Earlier this year (4 March 2020), Cathay Pacific was fined £500,000 by the Information Commissioner’s Office (ICO) for a data security breach.

The breach affected a number of the airline’s systems from October 2014 until May 2018 – the fine was issued, therefore, under the Data Protection Act 1998 and reflected the maximum penalty that the ICO could issue at the time. A fine under the GDPR (which came into effect just two weeks after the breach) could have been exponentially higher.

The breach affected the personal data of 9.4 million individuals.

The ICO’s investigation found a number of basic security inadequacies, which were significant aggravating factors in the level of fine issued. Cathay Pacific’s failures present a number of very clear and simple lessons, including:

Lesson 1: Update your IT software. Cathay Pacific missed 16 security ‘patch’ updates over an 8 month period. These patches are designed to resolve publicly known vulnerabilities which can be exploited to cause a data breach.

Lesson 2: Test your defences.For three of the exposed systems, Cathay Pacific could not provide information of when the latest test had taken place. The ICO expects systems, particularly those containing sensitive data, to be ‘penetration tested’. Also, if you carry out a pen test, keep an accurate record of the test!

Lesson 3: Use antivirus software.The ICO found that Cathay Pacific’s anti-virus protection was inadequate.

Lesson 4: Use supported operating systems.

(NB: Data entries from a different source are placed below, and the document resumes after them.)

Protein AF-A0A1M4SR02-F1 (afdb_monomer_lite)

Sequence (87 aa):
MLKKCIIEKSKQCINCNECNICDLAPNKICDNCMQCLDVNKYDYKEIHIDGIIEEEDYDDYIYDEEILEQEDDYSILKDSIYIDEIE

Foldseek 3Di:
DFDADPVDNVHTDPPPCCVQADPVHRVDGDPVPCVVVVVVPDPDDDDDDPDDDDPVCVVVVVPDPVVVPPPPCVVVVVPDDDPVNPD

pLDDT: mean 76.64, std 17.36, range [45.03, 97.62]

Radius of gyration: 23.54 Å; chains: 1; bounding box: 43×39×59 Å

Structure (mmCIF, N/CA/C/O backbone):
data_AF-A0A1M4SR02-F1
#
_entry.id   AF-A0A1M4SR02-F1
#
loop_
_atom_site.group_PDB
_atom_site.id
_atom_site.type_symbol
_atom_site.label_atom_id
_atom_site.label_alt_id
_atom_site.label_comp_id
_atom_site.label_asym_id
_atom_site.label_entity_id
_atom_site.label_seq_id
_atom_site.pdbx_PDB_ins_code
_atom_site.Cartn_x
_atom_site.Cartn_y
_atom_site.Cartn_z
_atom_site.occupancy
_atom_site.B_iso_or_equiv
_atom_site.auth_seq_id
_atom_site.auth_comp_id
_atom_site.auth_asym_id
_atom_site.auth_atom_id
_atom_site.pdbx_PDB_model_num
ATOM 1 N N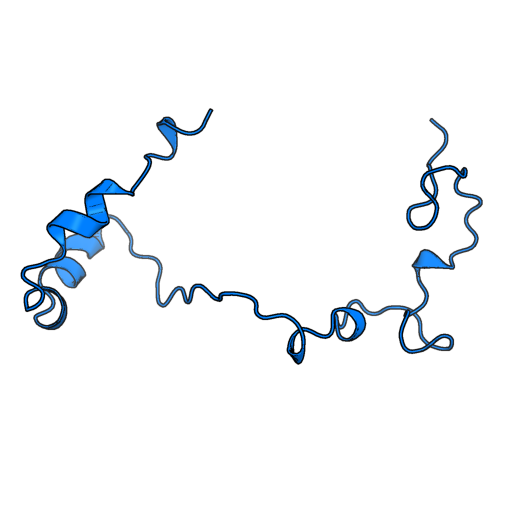 . MET A 1 1 ? -2.002 17.313 19.343 1.00 67.69 1 MET A N 1
ATOM 2 C CA . MET A 1 1 ? -3.024 17.125 18.286 1.00 67.69 1 MET A CA 1
ATOM 3 C C . MET A 1 1 ? -3.597 15.720 18.398 1.00 67.69 1 MET A C 1
ATOM 5 O O . MET A 1 1 ? -2.832 14.803 18.660 1.00 67.69 1 MET A O 1
ATOM 9 N N . LEU A 1 2 ? -4.909 15.547 18.224 1.00 82.69 2 LEU A N 1
ATOM 10 C CA . LEU A 1 2 ? -5.551 14.226 18.190 1.00 82.69 2 LEU A CA 1
ATOM 11 C C . LEU A 1 2 ? -5.437 13.645 16.773 1.00 82.69 2 LEU A C 1
ATOM 13 O O . LEU A 1 2 ? -5.848 14.292 15.810 1.00 82.69 2 LEU A O 1
ATOM 17 N N . LYS A 1 3 ? -4.853 12.448 16.640 1.00 93.69 3 LYS A N 1
ATOM 18 C CA . LYS A 1 3 ? -4.691 11.758 15.351 1.00 93.69 3 LYS A CA 1
ATOM 19 C C . LYS A 1 3 ? -6.056 11.256 14.865 1.00 93.69 3 LYS A C 1
ATOM 21 O O . LYS A 1 3 ? -6.814 10.679 15.643 1.00 93.69 3 LYS A O 1
ATOM 26 N N . LYS A 1 4 ? -6.376 11.464 13.587 1.00 96.88 4 LYS A N 1
ATOM 27 C CA . LYS A 1 4 ? -7.583 10.906 12.955 1.00 96.88 4 LYS A CA 1
ATOM 28 C C . LYS A 1 4 ? -7.361 9.451 12.547 1.00 96.88 4 LYS A C 1
ATOM 30 O O . LYS A 1 4 ? -6.225 9.048 12.296 1.00 96.88 4 LYS A O 1
ATOM 35 N N . CYS A 1 5 ? -8.435 8.668 12.500 1.00 96.75 5 CYS A N 1
ATOM 36 C CA . CYS A 1 5 ? -8.380 7.316 11.955 1.00 96.75 5 CYS A CA 1
ATOM 37 C C . CYS A 1 5 ? -8.109 7.373 10.441 1.00 96.75 5 CYS A C 1
ATOM 39 O O . CYS A 1 5 ? -8.655 8.229 9.743 1.00 96.75 5 CYS A O 1
ATOM 41 N N . ILE A 1 6 ? -7.241 6.483 9.947 1.00 95.06 6 ILE A N 1
ATOM 42 C CA . ILE A 1 6 ? -6.884 6.418 8.522 1.00 95.06 6 ILE A CA 1
ATOM 43 C C . ILE A 1 6 ? -7.981 5.756 7.681 1.00 95.06 6 ILE A C 1
ATOM 45 O O . ILE A 1 6 ? -8.212 6.180 6.554 1.00 95.06 6 ILE A O 1
ATOM 49 N N . ILE A 1 7 ? -8.692 4.783 8.259 1.00 94.56 7 ILE A N 1
ATOM 50 C CA . ILE A 1 7 ? -9.834 4.114 7.625 1.00 94.56 7 ILE A CA 1
ATOM 51 C C . ILE A 1 7 ? -11.054 5.044 7.663 1.00 94.56 7 ILE A C 1
ATOM 53 O O . ILE A 1 7 ? -11.650 5.357 6.637 1.00 94.56 7 ILE A O 1
ATOM 57 N N . GLU A 1 8 ? -11.394 5.564 8.847 1.00 95.44 8 GLU A N 1
ATOM 58 C CA . GLU A 1 8 ? -12.565 6.421 9.049 1.00 95.44 8 GLU A CA 1
ATOM 59 C C . GLU A 1 8 ? -12.161 7.860 9.389 1.00 95.44 8 GLU A C 1
ATOM 61 O O . GLU A 1 8 ? -12.064 8.245 10.555 1.00 95.44 8 GLU A O 1
ATOM 66 N N . LYS A 1 9 ? -11.966 8.696 8.361 1.00 94.19 9 LYS A N 1
ATOM 67 C CA . LYS A 1 9 ? -11.463 10.083 8.501 1.00 94.19 9 LYS A CA 1
ATOM 68 C C . LYS A 1 9 ? -12.319 10.999 9.396 1.00 94.19 9 LYS A C 1
ATOM 70 O O . LYS A 1 9 ? -11.841 12.049 9.833 1.00 94.19 9 LYS A O 1
ATOM 75 N N . SER A 1 10 ? -13.577 10.641 9.656 1.00 95.81 10 SER A N 1
ATOM 76 C CA . SER A 1 10 ? -14.483 11.355 10.567 1.00 95.81 10 SER A CA 1
ATOM 77 C C . SER A 1 10 ? -14.243 11.031 12.048 1.00 95.81 10 SER A C 1
ATOM 79 O O . SER A 1 10 ? -14.686 11.788 12.910 1.00 95.81 10 SER A O 1
ATOM 81 N N . LYS A 1 11 ? -13.527 9.943 12.360 1.00 95.69 11 LYS A N 1
ATOM 82 C CA . LYS A 1 11 ? -13.297 9.451 13.724 1.00 95.69 11 LYS A CA 1
ATOM 83 C C . LYS A 1 11 ? -11.885 9.765 14.222 1.00 95.69 11 LYS A C 1
ATOM 85 O O . LYS A 1 11 ? -10.924 9.871 13.456 1.00 95.69 11 LYS A O 1
ATOM 90 N N . GLN A 1 12 ? -11.747 9.890 15.542 1.00 97.62 12 GLN A N 1
ATOM 91 C CA . GLN A 1 12 ? -10.437 9.925 16.197 1.00 97.62 12 GLN A CA 1
ATOM 92 C C . GLN A 1 12 ? -9.832 8.521 16.259 1.00 97.62 12 GLN A C 1
ATOM 94 O O . GLN A 1 12 ? -10.544 7.530 16.407 1.00 97.62 12 GLN A O 1
ATOM 99 N N . CYS A 1 13 ? -8.509 8.439 16.140 1.00 97.00 13 CYS A N 1
ATOM 100 C CA . CYS A 1 13 ? -7.781 7.188 16.290 1.00 97.00 13 CYS A CA 1
ATOM 101 C C . CYS A 1 13 ? -7.798 6.751 17.759 1.00 97.00 13 CYS A C 1
ATOM 103 O O . CYS A 1 13 ? -7.308 7.476 18.623 1.00 97.00 13 CYS A O 1
ATOM 105 N N . ILE A 1 14 ? -8.315 5.551 18.020 1.00 96.88 14 ILE A N 1
ATOM 106 C CA . ILE A 1 14 ? -8.343 4.926 19.354 1.00 96.88 14 ILE A CA 1
ATOM 107 C C . ILE A 1 14 ? -7.276 3.833 19.521 1.00 96.88 14 ILE A C 1
ATOM 109 O O . ILE A 1 14 ? -7.323 3.067 20.475 1.00 96.88 14 ILE A O 1
ATOM 113 N N . ASN A 1 15 ? -6.324 3.743 18.584 1.00 96.12 15 ASN A N 1
ATOM 114 C CA . ASN A 1 15 ? -5.274 2.717 18.546 1.00 96.12 15 ASN A CA 1
ATOM 115 C C . ASN A 1 15 ? -5.822 1.273 18.566 1.00 96.12 15 ASN A C 1
ATOM 117 O O . ASN A 1 15 ? -5.265 0.403 19.230 1.00 96.12 15 ASN A O 1
ATOM 121 N N . CYS A 1 16 ? -6.901 1.009 17.815 1.00 95.88 16 CYS A N 1
ATOM 122 C CA . CYS A 1 16 ? -7.490 -0.332 17.683 1.00 95.88 16 CYS A CA 1
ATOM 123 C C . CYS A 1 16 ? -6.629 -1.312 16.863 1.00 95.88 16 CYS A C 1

Cathay Pacific’s IT system was hosted on an operating system which was no longer supported.

Lesson 5: Conduct risk assessments where appropriate. Cathay Pacific was criticised for a number of obvious vulnerabilities which would have been identified and resolved via a risk assessment, if one had been conducted as required by Cathay Pacific’s own polices.

Lesson 6: Preserve evidence. Cathay Pacific had conducted forensic analysis of certain servers during its own investigation, but decommissioned those servers before the ICO investigation. This was an aggravating factor in the ICO issuing such a large fine.

Lesson 7: Do not keep personal data longer than you need to. Cathay Pacific kept some personal data indefinitely. If it had implemented more appropriate retention periods, less personal data would have been compromised and the data security breach would have had less of an impact.